This endpoint returns a JSON HTTP response with status 200 or a 404 status if the package id and / or the tool id are incorrect. The reason for failure should be detailed in the JSON response. More information in the BioBB REST API Documentation section.

Launch tool

For launching a tool, we must do a POST request to the following endpoint:

https://mmb.irbbarcelona.org/biobb-api/rest/v1/launch/{package}/{tool}

In the body of this POST request, we must add the file(s) needed as input (included the properties config file in JSON or YAML format) and the name for the output(s).

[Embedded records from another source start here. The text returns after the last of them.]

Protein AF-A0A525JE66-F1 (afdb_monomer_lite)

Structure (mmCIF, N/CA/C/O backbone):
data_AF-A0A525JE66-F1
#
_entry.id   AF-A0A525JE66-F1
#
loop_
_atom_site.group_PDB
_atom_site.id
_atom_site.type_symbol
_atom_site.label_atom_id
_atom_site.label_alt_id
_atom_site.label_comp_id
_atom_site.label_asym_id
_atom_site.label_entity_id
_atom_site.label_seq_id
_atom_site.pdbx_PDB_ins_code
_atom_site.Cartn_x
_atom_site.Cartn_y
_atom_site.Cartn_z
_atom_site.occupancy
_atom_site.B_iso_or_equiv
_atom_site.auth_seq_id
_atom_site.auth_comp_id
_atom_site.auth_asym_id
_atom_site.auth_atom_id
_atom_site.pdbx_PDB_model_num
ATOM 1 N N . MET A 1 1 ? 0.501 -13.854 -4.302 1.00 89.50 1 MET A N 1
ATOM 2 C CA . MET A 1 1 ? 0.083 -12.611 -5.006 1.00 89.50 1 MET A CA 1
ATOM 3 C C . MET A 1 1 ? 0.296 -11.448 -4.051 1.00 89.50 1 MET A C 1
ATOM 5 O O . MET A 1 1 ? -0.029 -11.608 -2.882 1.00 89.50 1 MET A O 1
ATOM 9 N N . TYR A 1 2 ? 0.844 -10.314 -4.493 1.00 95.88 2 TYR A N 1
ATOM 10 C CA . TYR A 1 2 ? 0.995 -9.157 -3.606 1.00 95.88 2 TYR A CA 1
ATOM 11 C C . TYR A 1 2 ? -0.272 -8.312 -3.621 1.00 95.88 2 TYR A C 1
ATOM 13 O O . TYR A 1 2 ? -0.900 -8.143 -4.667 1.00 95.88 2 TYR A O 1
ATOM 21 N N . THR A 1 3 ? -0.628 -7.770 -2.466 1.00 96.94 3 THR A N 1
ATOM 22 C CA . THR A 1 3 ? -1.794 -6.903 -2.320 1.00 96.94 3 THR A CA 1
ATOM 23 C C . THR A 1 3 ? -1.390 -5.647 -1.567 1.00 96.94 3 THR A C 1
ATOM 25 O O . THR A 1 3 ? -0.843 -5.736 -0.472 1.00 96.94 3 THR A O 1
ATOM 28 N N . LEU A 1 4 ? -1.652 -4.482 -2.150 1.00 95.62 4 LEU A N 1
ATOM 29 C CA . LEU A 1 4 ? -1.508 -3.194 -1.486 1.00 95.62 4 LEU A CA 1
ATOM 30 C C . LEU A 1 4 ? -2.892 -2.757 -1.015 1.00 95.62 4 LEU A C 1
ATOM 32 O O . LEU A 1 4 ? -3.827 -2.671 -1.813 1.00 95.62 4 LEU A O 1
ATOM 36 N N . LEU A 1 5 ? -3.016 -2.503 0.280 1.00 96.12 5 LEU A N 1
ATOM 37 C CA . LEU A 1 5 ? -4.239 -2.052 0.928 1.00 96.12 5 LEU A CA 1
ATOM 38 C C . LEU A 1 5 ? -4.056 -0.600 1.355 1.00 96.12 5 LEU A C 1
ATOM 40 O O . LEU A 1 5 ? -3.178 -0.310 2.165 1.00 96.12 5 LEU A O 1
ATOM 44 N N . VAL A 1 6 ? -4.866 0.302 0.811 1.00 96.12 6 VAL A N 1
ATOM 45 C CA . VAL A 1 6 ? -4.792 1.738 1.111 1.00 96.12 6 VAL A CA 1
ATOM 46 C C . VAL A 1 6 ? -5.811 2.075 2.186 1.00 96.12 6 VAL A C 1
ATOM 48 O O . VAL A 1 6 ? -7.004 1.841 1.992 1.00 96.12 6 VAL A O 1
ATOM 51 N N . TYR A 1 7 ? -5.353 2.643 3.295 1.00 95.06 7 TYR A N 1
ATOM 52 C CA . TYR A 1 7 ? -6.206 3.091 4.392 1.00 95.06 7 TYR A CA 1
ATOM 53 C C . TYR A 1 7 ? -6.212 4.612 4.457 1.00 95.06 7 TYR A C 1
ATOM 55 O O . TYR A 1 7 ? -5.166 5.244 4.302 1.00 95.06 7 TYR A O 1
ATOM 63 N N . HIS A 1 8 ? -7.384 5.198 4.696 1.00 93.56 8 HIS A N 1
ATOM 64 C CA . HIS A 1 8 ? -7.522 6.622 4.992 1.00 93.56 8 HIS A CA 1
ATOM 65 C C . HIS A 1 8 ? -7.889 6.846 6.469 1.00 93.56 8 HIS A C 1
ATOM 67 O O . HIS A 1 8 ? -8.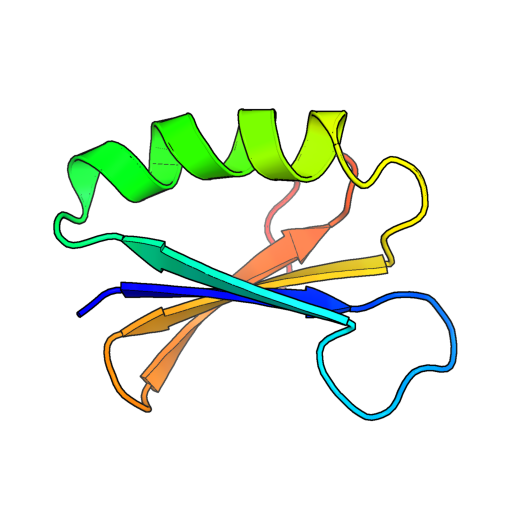432 5.943 7.112 1.00 93.56 8 HIS A O 1
ATOM 73 N N . PRO A 1 9 ? -7.638 8.055 7.009 1.00 92.75 9 PRO A N 1
ATOM 74 C CA . PRO A 1 9 ? -7.891 8.354 8.413 1.00 92.75 9 PRO A CA 1
ATOM 75 C C . PRO A 1 9 ? -9.325 8.031 8.850 1.00 92.75 9 PRO A C 1
ATOM 77 O O . PRO A 1 9 ? -10.297 8.524 8.277 1.00 92.75 9 PRO A O 1
ATOM 80 N N . GLY A 1 10 ? -9.450 7.220 9.902 1.00 90.12 10 GLY A N 1
ATOM 81 C CA . GLY A 1 10 ? -10.737 6.824 10.486 1.00 90.12 10 GLY A CA 1
ATOM 82 C C . GLY A 1 10 ? -11.446 5.662 9.779 1.00 90.12 10 GLY A C 1
ATOM 83 O O . GLY A 1 10 ? -12.494 5.216 10.255 1.00 90.12 10 GLY A O 1
ATOM 84 N N . GLU A 1 11 ? -10.890 5.132 8.687 1.00 88.69 11 GLU A N 1
ATOM 85 C CA . GLU A 1 11 ? -11.446 3.970 7.996 1.00 88.69 11 GLU A CA 1
ATOM 86 C C . GLU A 1 11 ? -10.975 2.659 8.643 1.00 88.69 11 GLU A C 1
ATOM 88 O O . GLU A 1 11 ? -9.795 2.441 8.902 1.00 88.69 11 GLU A O 1
ATOM 93 N N . LYS A 1 12 ? -11.919 1.745 8.902 1.00 87.31 12 LYS A N 1
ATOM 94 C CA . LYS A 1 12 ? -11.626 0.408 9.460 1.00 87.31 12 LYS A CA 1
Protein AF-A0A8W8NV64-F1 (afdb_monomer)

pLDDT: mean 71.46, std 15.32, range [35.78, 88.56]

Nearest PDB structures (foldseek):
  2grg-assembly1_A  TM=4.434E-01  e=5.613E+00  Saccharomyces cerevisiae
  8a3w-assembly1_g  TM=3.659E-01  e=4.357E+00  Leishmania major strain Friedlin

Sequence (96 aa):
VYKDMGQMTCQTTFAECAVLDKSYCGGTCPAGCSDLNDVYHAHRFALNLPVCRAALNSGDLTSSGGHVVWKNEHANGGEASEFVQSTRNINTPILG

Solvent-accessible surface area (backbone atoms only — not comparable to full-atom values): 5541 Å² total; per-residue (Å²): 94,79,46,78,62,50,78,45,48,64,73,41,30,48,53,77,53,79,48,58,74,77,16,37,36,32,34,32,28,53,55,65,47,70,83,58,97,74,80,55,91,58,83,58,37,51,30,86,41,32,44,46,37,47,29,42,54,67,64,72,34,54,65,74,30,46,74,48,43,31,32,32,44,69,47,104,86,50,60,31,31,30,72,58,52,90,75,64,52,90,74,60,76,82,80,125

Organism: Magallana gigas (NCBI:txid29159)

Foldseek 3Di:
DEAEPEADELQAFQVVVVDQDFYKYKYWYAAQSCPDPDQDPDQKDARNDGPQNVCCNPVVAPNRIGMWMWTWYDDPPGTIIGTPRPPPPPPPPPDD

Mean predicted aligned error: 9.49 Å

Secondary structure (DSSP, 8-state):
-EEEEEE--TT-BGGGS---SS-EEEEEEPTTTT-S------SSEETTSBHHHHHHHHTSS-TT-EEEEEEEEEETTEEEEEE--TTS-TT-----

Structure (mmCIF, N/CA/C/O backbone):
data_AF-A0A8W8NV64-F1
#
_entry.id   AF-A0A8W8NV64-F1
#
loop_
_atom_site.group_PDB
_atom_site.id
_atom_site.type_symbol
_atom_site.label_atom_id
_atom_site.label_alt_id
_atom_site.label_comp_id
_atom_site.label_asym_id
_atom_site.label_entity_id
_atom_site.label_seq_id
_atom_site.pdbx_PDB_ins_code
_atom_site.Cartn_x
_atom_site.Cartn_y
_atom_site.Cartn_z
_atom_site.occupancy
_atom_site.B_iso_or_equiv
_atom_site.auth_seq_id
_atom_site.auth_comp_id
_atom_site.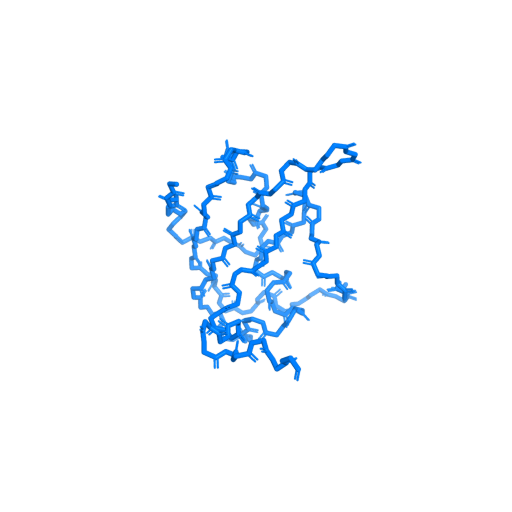auth_asym_id
_atom_site.auth_atom_id
_atom_site.pdbx_PDB_model_num
ATOM 1 N N . VAL A 1 1 ? 2.653 8.588 12.625 1.00 65.75 1 VAL A N 1
ATOM 2 C CA . VAL A 1 1 ? 1.227 8.978 12.479 1.00 65.75 1 VAL A CA 1
ATOM 3 C C . VAL A 1 1 ? 0.582 8.021 11.487 1.00 65.75 1 VAL A C 1
ATOM 5 O O . VAL A 1 1 ? 1.290 7.597 10.586 1.00 65.75 1 VAL A O 1
ATOM 8 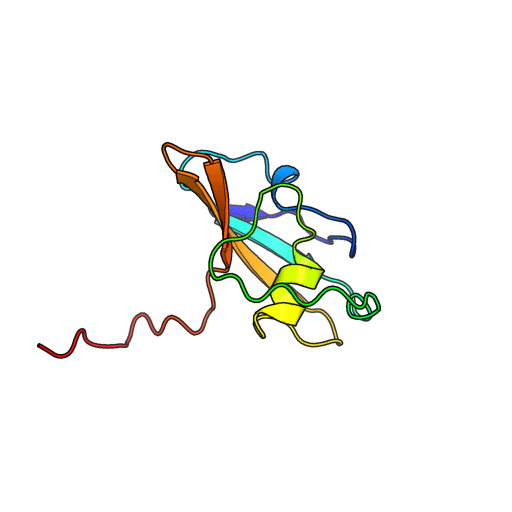N N . TYR A 1 2 ? -0.675 7.608 11.680 1.00 77.81 2 TYR A N 1
ATOM 9 C CA . TYR A 1 2 ? -1.413 6.792 10.703 1.00 77.81 2 TYR A CA 1
ATOM 10 C C . TYR A 1 2 ? -2.419 7.680 9.963 1.00 77.81 2 TYR A C 1
ATOM 12 O O . TYR A 1 2 ? -3.199 8.376 10.612 1.00 77.81 2 TYR A O 1
ATOM 20 N N . LYS A 1 3 ? -2.379 7.682 8.631 1.00 82.88 3 LYS A N 1
ATOM 21 C CA . LYS A 1 3 ? -3.321 8.384 7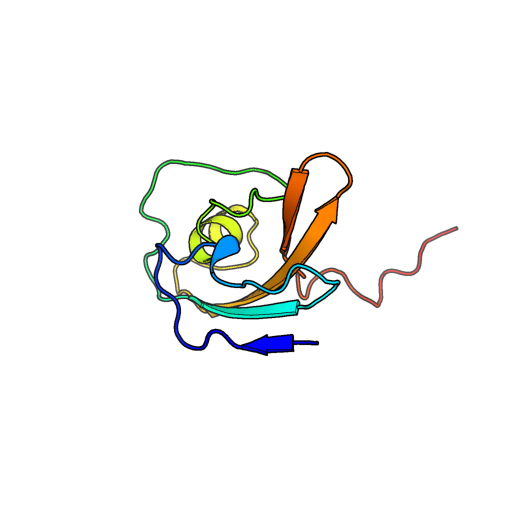.763 1.00 82.88 3 LYS A CA 1
ATOM 22 C C . LYS A 1 3 ? -4.238 7.366 7.103 1.00 82.88 3 LYS A C 1
ATOM 24 O O . LYS A 1 3 ? -3.799 6.582 6.265 1.00 82.88 3 LYS A O 1
ATOM 29 N N . ASP A 1 4 ? -5.511 7.413 7.471 1.00 83.94 4 ASP A N 1
ATOM 30 C CA . ASP A 1 4 ? -6.535 6.631 6.796 1.00 83.94 4 ASP A CA 1
ATOM 31 C C . ASP A 1 4 ? -6.983 7.350 5.518 1.00 83.94 4 ASP A C 1
ATOM 33 O O . ASP A 1 4 ? -7.367 8.520 5.549 1.00 83.94 4 ASP A O 1
ATOM 37 N N . MET A 1 5 ? -6.892 6.657 4.390 1.00 83.00 5 MET A N 1
ATOM 38 C CA . MET A 1 5 ? -7.355 7.100 3.079 1.00 83.00 5 M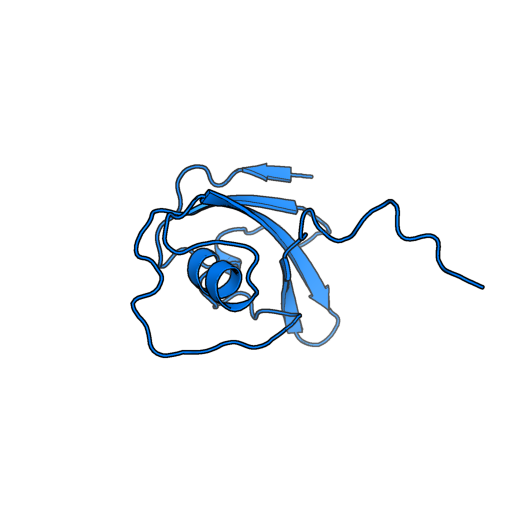ET A CA 1
ATOM 39 C C . MET A 1 5 ? -8.792 6.650 2.784 1.00 83.00 5 MET A C 1
ATOM 41 O O . MET A 1 5 ? -9.333 6.996 1.737 1.00 83.00 5 MET A O 1
ATOM 45 N N . GLY A 1 6 ? -9.426 5.889 3.682 1.00 86.69 6 GLY A N 1
ATOM 46 C CA . GLY A 1 6 ? -10.771 5.368 3.488 1.00 86.69 6 GLY A CA 1
ATOM 47 C C . GLY A 1 6 ? -10.862 4.406 2.304 1.00 86.69 6 GLY A C 1
ATOM 48 O O . GLY A 1 6 ? -10.029 3.511 2.144 1.00 86.69 6 GLY A O 1
ATOM 49 N N . GLN A 1 7 ? -11.904 4.560 1.484 1.00 87.06 7 GLN A N 1
ATOM 50 C CA . GLN A 1 7 ? -12.117 3.717 0.311 1.00 87.06 7 GLN A CA 1
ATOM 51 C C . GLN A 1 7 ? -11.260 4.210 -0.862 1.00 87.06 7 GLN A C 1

The detailed list of inputs and outputs with its respectives properties can be found in the GET request of this same endpoint.

This endpoint returns a JSON HTTP response with the following possible status:

  • 303: The job has been successfully launched and the user must save the token provided and follow to the next endpoint (defined in the same JSON response)
  • 404: There was some error launching the tool. The reason for failure should be detailed in the JSON response.
  • 500: The job has been launched, but some internal server error has occurred during the execution.

More information for a generic call in the BioBB REST API Documentation section. The documentation for all the tools is available in the BioBB REST API Tools Documentation section. Interactive examples for all the tools are available in the BioBB REST API Tools Execution section.

Retrieve status

If the previous endpoint returned a 303 status, we must do a GET request to the following endpoint providing the given token in the path:

https://mmb.irbbarcelona.org/biobb-api/rest/v1/retrieve/status/{token}

This endpoint checks the state of the job and returns a JSON HTTP response with the following possible status:

  • 200: The job has finished successfully and in the JSON response we can found a list of output files generated by the job with its correspondent id for retrieving them on the next endpoint (defined in the same JSON message).
  • 202: The job is still running.
  • 404: Token incorrect, job unexisting or expired.
  • 500: Some internal server error has occurred during the execution.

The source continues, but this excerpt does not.